Worldwatch president Christopher Flavin said: "Continued human progress now depends on an economic transformation that is more profound than any seen in the last century.
"We should be practising a sustainable approach to economics that takes advantage of the ability of markets to allocate scarce resources while explicitly recognizing that our economy is dependent on the broader ecosystem that contains it."
He added: "It is breathtaking to see how much innovation has been unleashed by the wave of concern about climate change that has broken across the world in the past year, culminating in the awarding of the Nobel Peace Prize to the world's leading climate scientists and their most effective evangelist, Al Gore."
"Innovative ideas and big money are a powerful combination - and the sums now moving in a green direction are eye-popping."
# State of the World 2008 costs £14.99 plus plus p&p and can be purchased through the Earthscan website at www.earthscan.co.uk, by emailing earthinfo@earthscan.co.uk.
Factfile
Energy
• Corporate R&D spending on clean energy technologies reached $9.1 billion in 2006.
• Venture capital and private equity investment in clean energy totalled $8.6 billion in 2006, 69 per cent above the 2005 level and 10 times the 2001 level.
• Average auto efficiency standards will soon rise to 47 miles per gallon in Japan and 49 miles per gallon in Europe. Biofuel production has grown by 20 per cent per year since 2005.
Agriculture
• A 2003 Swedish study found that beef cattle raised organically on grass emit 40 per cent fewer greenhouse gases and use 85 per cent less energy to make beef than cattle fed on grain.

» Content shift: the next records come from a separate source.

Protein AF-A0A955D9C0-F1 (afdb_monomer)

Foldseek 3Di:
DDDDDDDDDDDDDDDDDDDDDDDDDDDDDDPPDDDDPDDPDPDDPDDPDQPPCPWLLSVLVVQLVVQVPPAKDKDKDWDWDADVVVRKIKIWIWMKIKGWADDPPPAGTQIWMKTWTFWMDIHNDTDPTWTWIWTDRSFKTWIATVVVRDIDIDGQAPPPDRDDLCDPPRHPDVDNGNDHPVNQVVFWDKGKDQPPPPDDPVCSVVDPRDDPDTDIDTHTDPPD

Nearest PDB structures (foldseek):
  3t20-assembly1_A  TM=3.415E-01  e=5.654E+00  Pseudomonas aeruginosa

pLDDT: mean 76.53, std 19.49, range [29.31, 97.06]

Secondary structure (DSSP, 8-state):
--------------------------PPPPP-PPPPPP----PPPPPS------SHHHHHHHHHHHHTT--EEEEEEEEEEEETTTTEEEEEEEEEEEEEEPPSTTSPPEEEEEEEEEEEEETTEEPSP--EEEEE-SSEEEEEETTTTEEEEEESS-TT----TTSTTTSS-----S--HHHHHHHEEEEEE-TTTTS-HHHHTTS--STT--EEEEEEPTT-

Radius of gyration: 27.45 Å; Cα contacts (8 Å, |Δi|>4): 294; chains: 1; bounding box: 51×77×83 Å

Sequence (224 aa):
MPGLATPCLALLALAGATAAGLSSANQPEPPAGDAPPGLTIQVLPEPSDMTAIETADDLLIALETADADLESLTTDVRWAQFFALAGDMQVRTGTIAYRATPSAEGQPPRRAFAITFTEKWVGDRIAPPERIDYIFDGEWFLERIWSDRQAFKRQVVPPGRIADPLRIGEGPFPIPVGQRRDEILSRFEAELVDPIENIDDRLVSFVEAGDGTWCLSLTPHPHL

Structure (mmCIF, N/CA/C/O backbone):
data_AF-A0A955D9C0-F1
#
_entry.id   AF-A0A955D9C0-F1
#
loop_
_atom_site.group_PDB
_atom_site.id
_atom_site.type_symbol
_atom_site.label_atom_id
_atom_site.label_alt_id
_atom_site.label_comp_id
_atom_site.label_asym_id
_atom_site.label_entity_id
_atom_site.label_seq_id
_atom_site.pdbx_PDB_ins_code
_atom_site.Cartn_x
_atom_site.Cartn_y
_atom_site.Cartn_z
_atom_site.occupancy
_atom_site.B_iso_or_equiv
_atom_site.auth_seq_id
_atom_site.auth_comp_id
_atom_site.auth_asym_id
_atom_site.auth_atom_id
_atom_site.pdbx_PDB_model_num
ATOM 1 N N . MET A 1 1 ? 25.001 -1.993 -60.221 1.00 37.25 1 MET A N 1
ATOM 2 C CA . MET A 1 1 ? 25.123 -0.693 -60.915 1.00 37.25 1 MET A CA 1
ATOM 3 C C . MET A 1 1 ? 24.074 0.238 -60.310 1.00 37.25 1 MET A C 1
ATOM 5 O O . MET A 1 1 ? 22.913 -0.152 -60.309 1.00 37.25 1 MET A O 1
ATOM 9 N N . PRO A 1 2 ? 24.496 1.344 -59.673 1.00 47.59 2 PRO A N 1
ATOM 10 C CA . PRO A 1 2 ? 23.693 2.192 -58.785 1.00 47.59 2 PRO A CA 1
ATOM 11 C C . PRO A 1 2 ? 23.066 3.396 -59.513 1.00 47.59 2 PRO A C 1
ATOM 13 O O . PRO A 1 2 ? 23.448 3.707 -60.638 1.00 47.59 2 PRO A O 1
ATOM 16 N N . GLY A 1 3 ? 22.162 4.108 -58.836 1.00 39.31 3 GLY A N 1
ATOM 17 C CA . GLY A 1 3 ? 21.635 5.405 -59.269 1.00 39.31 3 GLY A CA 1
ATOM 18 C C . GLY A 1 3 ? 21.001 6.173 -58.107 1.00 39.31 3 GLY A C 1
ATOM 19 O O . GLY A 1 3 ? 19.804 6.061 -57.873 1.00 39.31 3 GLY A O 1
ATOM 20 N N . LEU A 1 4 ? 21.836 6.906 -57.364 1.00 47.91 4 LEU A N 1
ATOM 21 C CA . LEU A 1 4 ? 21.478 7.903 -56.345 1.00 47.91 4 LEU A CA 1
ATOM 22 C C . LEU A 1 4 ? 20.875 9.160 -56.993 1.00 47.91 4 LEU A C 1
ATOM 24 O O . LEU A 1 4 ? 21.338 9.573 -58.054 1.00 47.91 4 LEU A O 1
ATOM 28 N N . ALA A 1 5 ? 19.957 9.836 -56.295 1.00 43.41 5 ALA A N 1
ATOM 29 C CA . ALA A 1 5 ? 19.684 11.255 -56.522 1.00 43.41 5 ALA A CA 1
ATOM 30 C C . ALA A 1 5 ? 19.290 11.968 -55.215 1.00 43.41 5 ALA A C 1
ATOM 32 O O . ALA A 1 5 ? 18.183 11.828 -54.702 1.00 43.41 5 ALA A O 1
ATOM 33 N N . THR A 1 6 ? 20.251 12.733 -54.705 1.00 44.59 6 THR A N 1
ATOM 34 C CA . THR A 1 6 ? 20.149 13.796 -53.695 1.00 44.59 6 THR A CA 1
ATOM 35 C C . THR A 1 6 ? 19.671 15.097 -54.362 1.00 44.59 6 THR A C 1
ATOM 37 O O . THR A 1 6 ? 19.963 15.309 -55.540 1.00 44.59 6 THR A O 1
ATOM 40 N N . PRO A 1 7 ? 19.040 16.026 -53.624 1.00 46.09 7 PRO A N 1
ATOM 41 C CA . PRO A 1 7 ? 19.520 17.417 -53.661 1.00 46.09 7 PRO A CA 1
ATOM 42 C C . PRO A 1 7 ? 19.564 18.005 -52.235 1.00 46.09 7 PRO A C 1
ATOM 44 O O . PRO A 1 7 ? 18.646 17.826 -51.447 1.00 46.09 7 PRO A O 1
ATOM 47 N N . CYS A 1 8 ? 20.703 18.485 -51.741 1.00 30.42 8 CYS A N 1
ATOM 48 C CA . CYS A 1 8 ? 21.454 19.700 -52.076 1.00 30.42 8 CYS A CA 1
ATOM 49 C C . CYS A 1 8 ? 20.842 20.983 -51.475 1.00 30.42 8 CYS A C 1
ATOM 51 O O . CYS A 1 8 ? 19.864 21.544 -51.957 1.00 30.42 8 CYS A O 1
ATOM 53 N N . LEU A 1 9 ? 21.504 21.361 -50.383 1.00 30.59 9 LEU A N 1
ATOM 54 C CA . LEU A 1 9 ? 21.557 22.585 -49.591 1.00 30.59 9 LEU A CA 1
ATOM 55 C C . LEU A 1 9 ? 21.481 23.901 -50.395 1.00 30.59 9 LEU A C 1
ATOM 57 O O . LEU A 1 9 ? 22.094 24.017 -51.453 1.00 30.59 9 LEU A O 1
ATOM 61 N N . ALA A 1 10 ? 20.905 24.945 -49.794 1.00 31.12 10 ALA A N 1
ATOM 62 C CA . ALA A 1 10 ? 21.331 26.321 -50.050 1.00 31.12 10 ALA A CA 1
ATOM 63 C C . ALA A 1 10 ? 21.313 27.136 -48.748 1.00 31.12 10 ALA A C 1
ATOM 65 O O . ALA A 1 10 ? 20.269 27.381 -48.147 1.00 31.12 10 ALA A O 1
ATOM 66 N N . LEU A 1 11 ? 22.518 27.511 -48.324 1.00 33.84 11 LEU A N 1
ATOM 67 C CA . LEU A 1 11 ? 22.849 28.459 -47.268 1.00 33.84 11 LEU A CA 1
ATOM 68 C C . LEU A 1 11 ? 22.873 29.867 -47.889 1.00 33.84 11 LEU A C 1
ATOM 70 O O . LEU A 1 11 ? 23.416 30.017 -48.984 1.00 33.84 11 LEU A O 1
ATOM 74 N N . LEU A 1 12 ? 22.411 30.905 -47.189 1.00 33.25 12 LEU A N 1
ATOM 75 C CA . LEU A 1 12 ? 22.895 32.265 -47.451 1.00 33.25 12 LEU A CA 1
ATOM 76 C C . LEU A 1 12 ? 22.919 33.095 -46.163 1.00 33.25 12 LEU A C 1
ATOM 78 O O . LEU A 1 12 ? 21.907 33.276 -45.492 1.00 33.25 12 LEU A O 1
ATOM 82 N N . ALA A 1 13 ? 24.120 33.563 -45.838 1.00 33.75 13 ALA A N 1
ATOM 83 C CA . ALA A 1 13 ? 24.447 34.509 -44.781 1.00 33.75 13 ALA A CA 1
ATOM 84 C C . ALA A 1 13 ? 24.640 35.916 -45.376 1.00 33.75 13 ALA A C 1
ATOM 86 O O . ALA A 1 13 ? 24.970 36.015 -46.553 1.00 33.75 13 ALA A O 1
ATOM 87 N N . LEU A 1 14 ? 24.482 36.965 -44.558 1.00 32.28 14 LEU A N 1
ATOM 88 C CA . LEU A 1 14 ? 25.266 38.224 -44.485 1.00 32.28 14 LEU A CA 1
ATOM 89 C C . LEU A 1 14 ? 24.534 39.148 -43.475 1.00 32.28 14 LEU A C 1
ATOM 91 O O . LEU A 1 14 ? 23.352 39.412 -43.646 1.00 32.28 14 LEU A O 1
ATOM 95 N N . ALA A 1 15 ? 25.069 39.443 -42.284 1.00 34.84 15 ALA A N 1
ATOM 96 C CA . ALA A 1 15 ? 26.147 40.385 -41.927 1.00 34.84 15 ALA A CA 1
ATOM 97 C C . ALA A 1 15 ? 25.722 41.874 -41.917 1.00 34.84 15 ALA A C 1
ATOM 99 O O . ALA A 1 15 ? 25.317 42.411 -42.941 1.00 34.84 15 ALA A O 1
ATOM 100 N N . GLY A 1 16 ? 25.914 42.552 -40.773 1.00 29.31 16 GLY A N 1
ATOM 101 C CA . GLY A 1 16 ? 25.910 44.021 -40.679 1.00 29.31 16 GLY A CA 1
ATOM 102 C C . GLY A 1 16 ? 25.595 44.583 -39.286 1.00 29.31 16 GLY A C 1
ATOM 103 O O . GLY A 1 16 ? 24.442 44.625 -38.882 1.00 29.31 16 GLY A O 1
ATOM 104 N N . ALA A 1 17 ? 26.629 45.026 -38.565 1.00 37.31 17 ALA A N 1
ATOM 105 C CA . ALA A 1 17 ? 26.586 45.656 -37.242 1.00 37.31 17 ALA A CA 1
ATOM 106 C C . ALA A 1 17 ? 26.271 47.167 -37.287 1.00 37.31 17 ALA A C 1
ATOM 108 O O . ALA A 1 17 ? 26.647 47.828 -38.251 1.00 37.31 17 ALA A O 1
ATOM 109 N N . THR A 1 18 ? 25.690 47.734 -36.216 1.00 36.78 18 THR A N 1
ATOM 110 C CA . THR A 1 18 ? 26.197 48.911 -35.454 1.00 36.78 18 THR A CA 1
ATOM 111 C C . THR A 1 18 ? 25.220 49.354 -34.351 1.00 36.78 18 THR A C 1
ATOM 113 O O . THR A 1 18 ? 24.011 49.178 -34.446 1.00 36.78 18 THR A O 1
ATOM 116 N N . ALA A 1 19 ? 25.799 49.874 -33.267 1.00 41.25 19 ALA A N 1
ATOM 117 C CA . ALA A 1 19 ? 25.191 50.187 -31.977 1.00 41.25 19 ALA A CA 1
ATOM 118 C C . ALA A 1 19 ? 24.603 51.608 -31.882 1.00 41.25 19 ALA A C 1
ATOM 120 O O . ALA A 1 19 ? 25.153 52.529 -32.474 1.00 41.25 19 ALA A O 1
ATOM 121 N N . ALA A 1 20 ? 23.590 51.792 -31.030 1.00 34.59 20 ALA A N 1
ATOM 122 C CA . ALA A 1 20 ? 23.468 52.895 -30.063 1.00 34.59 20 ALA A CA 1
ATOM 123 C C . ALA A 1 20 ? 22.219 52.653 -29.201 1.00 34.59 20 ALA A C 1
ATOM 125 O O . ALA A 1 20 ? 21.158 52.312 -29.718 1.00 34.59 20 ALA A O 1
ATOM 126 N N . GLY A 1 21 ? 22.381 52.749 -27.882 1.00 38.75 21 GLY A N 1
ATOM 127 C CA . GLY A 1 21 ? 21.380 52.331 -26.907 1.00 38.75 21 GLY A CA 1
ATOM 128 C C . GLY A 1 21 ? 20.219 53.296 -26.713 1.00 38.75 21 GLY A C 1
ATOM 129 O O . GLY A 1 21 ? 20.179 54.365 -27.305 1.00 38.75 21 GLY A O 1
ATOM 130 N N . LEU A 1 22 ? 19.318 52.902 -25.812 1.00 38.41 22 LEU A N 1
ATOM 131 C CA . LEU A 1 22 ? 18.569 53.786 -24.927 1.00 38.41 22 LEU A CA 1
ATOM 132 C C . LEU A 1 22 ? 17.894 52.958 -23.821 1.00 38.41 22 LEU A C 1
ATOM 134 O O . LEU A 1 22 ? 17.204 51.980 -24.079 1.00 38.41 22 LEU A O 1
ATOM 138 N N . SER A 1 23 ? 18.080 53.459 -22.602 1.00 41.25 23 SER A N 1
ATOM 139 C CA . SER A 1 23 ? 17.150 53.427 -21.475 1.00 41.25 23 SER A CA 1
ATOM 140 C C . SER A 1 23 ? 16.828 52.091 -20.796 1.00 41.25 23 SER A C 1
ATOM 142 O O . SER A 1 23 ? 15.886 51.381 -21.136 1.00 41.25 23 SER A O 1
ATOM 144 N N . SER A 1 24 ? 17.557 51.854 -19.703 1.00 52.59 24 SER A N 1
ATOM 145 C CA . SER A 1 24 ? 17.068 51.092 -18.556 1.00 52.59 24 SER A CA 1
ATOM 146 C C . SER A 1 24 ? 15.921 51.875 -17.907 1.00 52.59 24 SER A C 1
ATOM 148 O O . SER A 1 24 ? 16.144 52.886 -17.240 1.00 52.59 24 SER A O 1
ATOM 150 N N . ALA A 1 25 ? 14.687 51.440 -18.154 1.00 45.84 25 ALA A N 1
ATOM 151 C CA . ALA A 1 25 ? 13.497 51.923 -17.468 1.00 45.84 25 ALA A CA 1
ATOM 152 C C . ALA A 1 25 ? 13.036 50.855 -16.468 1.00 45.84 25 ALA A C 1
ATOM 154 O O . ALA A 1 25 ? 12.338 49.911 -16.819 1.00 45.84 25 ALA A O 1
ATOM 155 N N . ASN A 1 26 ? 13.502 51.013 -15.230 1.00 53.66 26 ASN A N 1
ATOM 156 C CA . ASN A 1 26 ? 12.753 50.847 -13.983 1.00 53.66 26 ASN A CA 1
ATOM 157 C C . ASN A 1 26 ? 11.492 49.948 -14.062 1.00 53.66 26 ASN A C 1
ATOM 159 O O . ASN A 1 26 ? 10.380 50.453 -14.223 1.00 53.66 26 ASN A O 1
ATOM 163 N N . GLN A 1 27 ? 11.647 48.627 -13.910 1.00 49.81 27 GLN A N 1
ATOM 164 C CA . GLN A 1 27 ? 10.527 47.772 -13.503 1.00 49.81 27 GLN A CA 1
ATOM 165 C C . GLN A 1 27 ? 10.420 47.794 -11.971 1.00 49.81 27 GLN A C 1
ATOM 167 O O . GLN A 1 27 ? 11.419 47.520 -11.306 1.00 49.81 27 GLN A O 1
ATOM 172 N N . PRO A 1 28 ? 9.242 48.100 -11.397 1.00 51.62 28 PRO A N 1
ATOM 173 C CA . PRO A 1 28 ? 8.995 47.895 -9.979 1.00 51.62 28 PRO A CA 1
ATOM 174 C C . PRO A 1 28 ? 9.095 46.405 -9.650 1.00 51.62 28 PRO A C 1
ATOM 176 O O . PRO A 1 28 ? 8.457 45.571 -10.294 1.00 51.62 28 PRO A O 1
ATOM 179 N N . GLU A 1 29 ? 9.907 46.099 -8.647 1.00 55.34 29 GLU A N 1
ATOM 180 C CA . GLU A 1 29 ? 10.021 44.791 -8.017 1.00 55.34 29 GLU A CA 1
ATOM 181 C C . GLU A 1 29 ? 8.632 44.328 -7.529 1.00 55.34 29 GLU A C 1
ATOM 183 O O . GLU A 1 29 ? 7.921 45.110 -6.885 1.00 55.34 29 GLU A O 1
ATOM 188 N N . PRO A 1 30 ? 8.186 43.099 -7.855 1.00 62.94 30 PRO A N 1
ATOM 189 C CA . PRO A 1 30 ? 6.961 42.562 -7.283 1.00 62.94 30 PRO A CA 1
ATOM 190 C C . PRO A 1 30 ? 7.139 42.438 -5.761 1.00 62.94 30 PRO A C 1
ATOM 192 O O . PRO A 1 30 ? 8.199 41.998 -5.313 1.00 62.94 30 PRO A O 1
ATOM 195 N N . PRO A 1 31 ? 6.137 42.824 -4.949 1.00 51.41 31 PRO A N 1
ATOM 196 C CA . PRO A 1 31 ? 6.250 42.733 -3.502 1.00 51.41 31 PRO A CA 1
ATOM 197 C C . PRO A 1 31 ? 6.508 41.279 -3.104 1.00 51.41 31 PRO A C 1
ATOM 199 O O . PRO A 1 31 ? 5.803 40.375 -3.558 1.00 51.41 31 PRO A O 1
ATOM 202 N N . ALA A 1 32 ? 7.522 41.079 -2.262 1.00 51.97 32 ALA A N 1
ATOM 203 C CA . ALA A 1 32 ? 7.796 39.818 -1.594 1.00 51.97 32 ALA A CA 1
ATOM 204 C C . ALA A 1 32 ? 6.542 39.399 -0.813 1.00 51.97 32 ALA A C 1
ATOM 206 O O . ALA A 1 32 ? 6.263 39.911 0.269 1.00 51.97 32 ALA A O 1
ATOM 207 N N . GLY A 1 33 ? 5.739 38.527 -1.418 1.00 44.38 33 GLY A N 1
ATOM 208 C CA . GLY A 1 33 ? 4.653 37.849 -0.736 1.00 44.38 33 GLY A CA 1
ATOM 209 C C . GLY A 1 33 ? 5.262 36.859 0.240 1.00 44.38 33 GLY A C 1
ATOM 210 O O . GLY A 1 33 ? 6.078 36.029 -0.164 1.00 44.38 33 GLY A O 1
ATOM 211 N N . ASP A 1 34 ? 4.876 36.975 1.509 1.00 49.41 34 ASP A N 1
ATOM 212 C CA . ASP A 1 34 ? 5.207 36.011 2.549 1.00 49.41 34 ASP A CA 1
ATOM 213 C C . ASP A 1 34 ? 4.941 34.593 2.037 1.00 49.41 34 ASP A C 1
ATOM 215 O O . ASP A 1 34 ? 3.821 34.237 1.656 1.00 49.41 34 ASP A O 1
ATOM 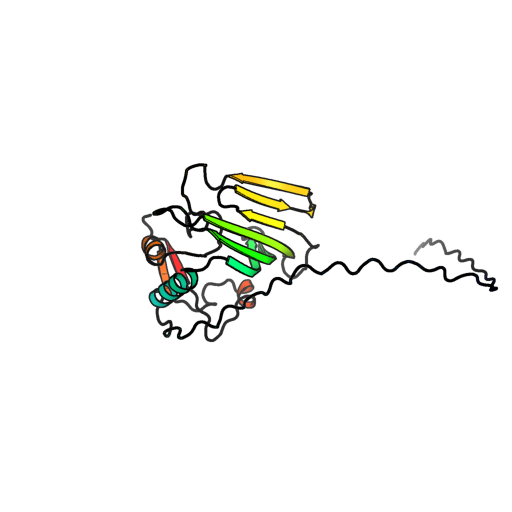219 N N . ALA A 1 35 ? 6.003 33.791 1.993 1.00 49.34 35 ALA A N 1
ATOM 220 C CA . ALA A 1 35 ? 5.893 32.373 1.720 1.00 49.34 35 ALA A CA 1
ATOM 221 C C . ALA A 1 35 ? 4.951 31.747 2.767 1.00 49.34 35 ALA A C 1
ATOM 223 O O . ALA A 1 35 ? 5.067 32.070 3.954 1.00 49.34 35 ALA A O 1
ATOM 224 N N . PRO A 1 36 ? 4.025 30.853 2.371 1.00 59.25 36 PRO A N 1
ATOM 225 C CA . PRO A 1 36 ? 3.249 30.100 3.342 1.00 59.25 36 PRO A CA 1
ATOM 226 C C . PRO A 1 36 ? 4.218 29.357 4.276 1.00 59.25 36 PRO A C 1
ATOM 228 O O . PRO A 1 36 ? 5.242 28.856 3.799 1.00 59.25 36 PRO A O 1
ATOM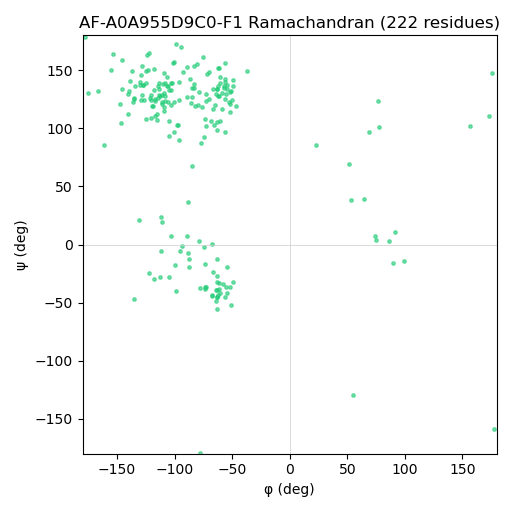 231 N N . PRO A 1 37 ? 3.938 29.302 5.592 1.00 50.56 37 PRO A N 1
ATOM 232 C CA . PRO A 1 37 ? 4.797 28.610 6.539 1.00 50.56 37 PRO A CA 1
ATOM 233 C C . PRO A 1 37 ? 5.022 27.183 6.044 1.00 50.56 37 PRO A C 1
ATOM 235 O O . PRO A 1 37 ? 4.069 26.449 5.771 1.00 50.56 37 PRO A O 1
ATOM 238 N N . GLY A 1 38 ? 6.299 26.840 5.862 1.00 38.66 38 GLY A N 1
ATOM 239 C CA . GLY A 1 38 ? 6.719 25.525 5.412 1.00 38.66 38 GLY A CA 1
ATOM 240 C C . GLY A 1 38 ? 6.077 24.454 6.282 1.00 38.66 38 GLY A C 1
ATOM 241 O O . GLY A 1 38 ? 6.090 24.545 7.509 1.00 38.66 38 GLY A O 1
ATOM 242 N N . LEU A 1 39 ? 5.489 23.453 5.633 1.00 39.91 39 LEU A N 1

• A recent two-year study found that sows raised in hoop houses had more live births than those in confinement facilities. Researchers found that group housing could reduce production costs by as much as 11 per cent compared with use of gestation crates.
• Wal-Mart announced that within three to five years it would be certifying that all its seafood for the North American market was raised sustainably.
Investing for Sustainability
• The Equator Principles have been endorsed by 54 signatory banks and represent over 85 per cent of global private project finance capacity.
According to the UN, global venture capital and private equity investment in sustainable energy totaled $8.6bn in 2006, up 69 per cent from $5.1bn in 2005, with the number of deals increasing by 12 per cent.
• There are now 575 environmental and energy hedge funds. Global "clean-tech" capital investment increased by 78 per cent in 2006 to $2.9bn, making it the third-largest venture investment category (and the third largest such sector in both China and the United States).
Measuring Wealth and Wellbeing
• Bhutan has made "gross national happiness," not economic growth per se, its official goal.
• Interest in ways to promote human wellbeing is widening among policymakers, with well-being now a national policy goal in Australia, Canada, and the United Kingdom.
• A recent global assessment found green accounting programs in place in at least 50 countries and identified at least 20 other countries that were planning to initiate such programmes soon.